Speaking of 9/11, I am happy to report that tomorrow, or soon anyway, Indie Theater Now will be publishing No One as part of its 9/11 play series.  I kind of love that play, because I wrote it in November 2001, and it was raw and just emerged and was effortless in a lot of ways.  There are mistakes in it and some bumpy bits, but I decided to not go in an revise it as that was more in tune with the time - which had done something profound, which is make me (and a lot of other people) realize: life is real and messy and happens and cannot be contained in nice boxes, no matter how sophisticated the wrapping paper may be.

What I mean by that is in my first play Word To Your Mama, which I'd written in 1998-1999, there was this sense of America living somehow 5 inches above the ground, there was an unreality to how everything felt, like somehow we were skimming along the surface - the internet being a perfect metaphor for this - the Net.  And then 9/11 happened and it broke the mesh.  I've written about this elsewhere in a text for a piece I created with Cathy Turner in 2003 called An Alliance, but it bears repeating.  Because there was this moment, and it was (badly) patched over pretty quickly, but there was this moment - that first month before Bush started pummelling the shit out of Afghanistan - when I thought - oh, really, maybe, can it be?  Can the US join the rest of the world?  Can we accept we are part of all of this and maybe like just be here and actually learn something from this?  When Bush took off his shoes to walk into a mosque, I did think - wow, maybe something can really change.

But, no.  No.  Emphatically not.  The US had to go in and create a useless war in Iraq, etc., etc.  We know how that sad take ends.  But it is sad.  Because we had a chance.  And the fact is this - that hole was blown through the mesh of our so-called security and everyone knows it.  But there are all these absurd attempts to forget it, masking tape mesh on top of other mesh and the like.
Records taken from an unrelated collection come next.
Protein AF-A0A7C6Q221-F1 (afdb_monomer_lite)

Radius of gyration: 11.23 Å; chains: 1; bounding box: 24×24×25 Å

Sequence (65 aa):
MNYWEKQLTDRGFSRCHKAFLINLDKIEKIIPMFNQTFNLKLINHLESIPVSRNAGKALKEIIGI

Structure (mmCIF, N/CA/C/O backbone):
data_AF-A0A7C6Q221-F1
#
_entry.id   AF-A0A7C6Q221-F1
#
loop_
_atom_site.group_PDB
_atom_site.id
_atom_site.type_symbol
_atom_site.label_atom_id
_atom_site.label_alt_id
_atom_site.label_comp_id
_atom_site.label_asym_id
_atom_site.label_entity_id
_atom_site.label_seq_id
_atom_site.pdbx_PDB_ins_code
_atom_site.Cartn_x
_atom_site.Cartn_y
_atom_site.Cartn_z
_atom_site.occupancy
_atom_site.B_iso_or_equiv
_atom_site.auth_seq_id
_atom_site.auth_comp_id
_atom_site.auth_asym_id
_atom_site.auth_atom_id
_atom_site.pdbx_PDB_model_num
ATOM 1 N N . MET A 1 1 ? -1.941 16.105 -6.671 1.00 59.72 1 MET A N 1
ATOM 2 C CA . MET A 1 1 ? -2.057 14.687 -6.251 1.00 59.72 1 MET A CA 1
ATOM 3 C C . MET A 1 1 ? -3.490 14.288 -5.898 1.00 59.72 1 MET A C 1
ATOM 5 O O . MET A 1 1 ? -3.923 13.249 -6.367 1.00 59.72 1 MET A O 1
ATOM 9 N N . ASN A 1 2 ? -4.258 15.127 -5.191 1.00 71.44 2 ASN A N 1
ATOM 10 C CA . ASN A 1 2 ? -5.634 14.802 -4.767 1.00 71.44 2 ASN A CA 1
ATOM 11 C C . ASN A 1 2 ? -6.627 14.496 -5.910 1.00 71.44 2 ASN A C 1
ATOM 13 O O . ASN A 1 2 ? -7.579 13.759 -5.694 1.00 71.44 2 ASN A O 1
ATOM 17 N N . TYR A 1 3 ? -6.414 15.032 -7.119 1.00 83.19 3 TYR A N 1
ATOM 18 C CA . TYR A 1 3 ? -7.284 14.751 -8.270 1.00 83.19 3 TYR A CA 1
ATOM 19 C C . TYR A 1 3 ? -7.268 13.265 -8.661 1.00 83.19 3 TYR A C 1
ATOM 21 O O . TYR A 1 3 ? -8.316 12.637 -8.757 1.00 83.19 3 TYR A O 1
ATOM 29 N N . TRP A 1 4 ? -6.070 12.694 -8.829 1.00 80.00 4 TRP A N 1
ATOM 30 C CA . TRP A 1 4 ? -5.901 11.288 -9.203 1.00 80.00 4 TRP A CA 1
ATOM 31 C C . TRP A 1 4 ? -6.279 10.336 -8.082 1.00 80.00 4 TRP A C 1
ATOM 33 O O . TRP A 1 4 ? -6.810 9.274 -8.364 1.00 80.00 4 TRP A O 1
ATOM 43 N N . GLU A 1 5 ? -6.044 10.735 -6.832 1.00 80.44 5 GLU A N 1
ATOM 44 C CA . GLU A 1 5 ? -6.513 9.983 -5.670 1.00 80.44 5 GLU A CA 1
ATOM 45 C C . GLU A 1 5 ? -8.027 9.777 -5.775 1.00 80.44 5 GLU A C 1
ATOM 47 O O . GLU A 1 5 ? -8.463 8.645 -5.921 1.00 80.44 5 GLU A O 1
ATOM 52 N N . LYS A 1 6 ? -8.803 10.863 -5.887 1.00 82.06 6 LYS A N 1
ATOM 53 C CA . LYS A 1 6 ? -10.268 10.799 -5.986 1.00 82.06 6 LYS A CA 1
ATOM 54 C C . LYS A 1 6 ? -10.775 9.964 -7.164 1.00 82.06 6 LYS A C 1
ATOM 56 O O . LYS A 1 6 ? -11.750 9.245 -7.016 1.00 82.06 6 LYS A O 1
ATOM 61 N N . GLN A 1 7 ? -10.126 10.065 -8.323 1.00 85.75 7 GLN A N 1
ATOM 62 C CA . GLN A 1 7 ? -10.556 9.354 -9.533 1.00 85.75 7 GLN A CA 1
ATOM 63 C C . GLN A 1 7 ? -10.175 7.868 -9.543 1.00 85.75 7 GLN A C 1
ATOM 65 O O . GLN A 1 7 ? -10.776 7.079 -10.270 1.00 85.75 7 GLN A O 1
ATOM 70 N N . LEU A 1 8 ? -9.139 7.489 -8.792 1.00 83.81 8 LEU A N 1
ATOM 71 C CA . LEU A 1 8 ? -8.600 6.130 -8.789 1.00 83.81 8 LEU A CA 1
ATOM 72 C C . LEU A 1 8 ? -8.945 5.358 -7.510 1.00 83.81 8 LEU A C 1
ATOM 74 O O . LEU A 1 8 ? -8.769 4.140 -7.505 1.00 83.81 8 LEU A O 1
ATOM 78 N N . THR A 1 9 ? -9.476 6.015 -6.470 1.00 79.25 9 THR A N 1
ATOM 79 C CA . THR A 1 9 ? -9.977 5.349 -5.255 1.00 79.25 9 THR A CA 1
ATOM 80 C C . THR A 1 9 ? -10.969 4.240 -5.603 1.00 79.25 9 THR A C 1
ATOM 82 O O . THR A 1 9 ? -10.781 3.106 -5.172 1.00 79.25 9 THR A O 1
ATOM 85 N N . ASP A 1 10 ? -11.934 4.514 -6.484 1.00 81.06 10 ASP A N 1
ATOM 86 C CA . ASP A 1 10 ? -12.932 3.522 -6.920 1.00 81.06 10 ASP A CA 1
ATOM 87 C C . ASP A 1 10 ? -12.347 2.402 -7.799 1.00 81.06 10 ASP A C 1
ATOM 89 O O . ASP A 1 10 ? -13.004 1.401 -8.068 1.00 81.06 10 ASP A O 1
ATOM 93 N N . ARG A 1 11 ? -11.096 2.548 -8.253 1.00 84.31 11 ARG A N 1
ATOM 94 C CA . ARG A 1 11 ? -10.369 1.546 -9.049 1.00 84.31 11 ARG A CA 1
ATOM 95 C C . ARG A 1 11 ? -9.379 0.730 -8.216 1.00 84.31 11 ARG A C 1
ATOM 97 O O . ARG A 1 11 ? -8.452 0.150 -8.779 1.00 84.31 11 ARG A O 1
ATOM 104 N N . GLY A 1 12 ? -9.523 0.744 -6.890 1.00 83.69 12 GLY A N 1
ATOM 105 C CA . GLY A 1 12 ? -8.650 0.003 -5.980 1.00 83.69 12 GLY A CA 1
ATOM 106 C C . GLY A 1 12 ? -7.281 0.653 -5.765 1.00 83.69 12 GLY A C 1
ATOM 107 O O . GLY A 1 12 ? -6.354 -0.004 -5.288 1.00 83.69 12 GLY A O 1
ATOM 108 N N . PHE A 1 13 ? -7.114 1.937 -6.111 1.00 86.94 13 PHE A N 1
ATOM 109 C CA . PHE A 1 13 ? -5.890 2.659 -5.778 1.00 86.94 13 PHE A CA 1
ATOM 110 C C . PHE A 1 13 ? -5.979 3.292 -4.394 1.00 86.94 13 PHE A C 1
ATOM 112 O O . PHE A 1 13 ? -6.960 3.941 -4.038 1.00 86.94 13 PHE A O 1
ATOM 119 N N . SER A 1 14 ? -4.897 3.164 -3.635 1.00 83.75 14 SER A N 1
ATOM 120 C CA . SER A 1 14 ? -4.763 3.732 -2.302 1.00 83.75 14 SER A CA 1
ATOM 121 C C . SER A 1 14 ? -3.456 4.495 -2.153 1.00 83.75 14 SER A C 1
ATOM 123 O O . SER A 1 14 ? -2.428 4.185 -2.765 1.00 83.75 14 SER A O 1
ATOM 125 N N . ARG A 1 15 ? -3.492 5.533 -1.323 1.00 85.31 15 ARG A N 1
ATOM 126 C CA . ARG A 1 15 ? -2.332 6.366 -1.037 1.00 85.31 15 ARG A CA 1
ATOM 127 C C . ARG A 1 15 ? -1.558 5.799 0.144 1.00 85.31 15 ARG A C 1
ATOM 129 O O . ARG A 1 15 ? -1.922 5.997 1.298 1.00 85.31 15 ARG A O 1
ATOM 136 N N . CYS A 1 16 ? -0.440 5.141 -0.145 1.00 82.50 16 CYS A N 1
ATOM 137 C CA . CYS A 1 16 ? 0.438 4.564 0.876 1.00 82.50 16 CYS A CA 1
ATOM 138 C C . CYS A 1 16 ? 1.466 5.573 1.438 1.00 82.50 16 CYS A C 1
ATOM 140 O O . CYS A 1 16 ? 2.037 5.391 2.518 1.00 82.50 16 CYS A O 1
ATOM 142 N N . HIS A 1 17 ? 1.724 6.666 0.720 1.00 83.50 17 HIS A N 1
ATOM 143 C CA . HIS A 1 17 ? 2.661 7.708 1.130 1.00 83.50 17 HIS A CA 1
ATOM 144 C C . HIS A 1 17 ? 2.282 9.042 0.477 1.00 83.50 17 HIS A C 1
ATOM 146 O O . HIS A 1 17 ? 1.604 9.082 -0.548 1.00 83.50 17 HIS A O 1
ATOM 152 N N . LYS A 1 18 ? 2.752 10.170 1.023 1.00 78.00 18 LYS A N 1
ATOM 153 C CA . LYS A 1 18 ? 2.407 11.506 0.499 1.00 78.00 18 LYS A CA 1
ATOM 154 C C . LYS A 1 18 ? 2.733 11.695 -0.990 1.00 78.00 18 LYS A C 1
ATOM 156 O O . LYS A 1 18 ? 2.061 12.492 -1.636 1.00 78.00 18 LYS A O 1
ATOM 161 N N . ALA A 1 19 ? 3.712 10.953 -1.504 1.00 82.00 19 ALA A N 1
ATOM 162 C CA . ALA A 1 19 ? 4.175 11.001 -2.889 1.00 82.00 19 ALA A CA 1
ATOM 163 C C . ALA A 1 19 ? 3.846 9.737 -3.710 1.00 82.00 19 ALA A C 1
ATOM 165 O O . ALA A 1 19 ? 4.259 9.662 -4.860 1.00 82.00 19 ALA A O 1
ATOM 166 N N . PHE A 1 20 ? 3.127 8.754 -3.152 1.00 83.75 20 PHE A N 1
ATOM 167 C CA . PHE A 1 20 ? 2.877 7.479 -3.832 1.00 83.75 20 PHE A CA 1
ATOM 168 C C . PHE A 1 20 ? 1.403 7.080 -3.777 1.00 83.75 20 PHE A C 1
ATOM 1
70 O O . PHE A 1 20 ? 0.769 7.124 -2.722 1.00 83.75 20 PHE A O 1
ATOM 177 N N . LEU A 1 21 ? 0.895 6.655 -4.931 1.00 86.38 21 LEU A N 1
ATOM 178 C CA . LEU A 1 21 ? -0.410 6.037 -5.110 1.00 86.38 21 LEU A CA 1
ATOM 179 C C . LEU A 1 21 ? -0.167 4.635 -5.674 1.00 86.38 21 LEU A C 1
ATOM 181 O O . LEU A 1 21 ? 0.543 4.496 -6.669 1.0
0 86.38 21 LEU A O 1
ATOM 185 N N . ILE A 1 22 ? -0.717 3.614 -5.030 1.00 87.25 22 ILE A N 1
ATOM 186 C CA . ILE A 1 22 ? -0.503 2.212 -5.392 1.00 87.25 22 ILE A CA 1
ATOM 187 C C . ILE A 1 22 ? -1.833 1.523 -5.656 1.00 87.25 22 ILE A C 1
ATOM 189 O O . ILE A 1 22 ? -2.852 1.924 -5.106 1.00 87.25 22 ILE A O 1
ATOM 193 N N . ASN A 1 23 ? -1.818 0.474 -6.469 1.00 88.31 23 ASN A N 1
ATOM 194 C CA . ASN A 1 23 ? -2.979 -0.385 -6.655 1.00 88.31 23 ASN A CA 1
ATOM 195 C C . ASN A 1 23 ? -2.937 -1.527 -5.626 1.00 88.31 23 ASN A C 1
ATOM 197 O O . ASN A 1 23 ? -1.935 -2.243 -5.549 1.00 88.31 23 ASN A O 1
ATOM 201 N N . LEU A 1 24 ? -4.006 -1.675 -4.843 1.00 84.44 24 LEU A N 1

But OK, wait, that was not what I wanted to say, what I wanted to say is: when I wrote that play, I did feel to some degree a connection with something and the beginning of a very real desire to disinvest from the patriarchy at a molecular level.  It changed the way I made work.  I accidentally moved to the UK and even more weirdly ended up doing a PhD (not precisely disinvesting from the patriarchy, that move, it must be said) and now I am back spinning through life, wondering where the bouncing ball may come to rest again.  Disinvested?  Not sure.  Don't think so if I'm honest.  If I was disinvested, I wouldn't care about my reputation or getting recognition for my work, or - gasp - paid for it.  And I do.  I suppose to truly disinvest I'd have to live off of nuts and berries in some remote corner of Canada or New Zealand or something.  And I don't.

What I do know:  I love NYC still, again, wildly, absurdly, abjectly.  Which just keeps shocking me, the depth of it.  I kind of fled in 2003, didn't realize that's what I was doing at the time, but was so freaked out by US foreign policy and what was happening with the flags Everywhere - even in NYC - I just felt I had to get out and I did.  Now, having lived in London for 8 years, I see this kind of thing happens everywhere.  It's not a US specialty.  In London right now, there are young people being put in prison for writing "pro-riot" related stuff on their Facebook page or Twitter account.  That's scary.  That is frankly scarier than the riots.

So perhaps in this global capitalist world the moral of the story is it is truly global and it is incredibly hard to live outside of its logic, like say in the Middle Ages if you weren't a Christian in Western Europe.  Very tricky that.  So, too, not buying into the dictates of capitalism.  But it is a problem, because the logic of capitalism (profits above all else) is like killing the planet not to mention the vast majority of its inhabitants.  Why not then live here in its beating heart, along with every other whacked out artist and misfit who can't fit in anywhere else on the planet?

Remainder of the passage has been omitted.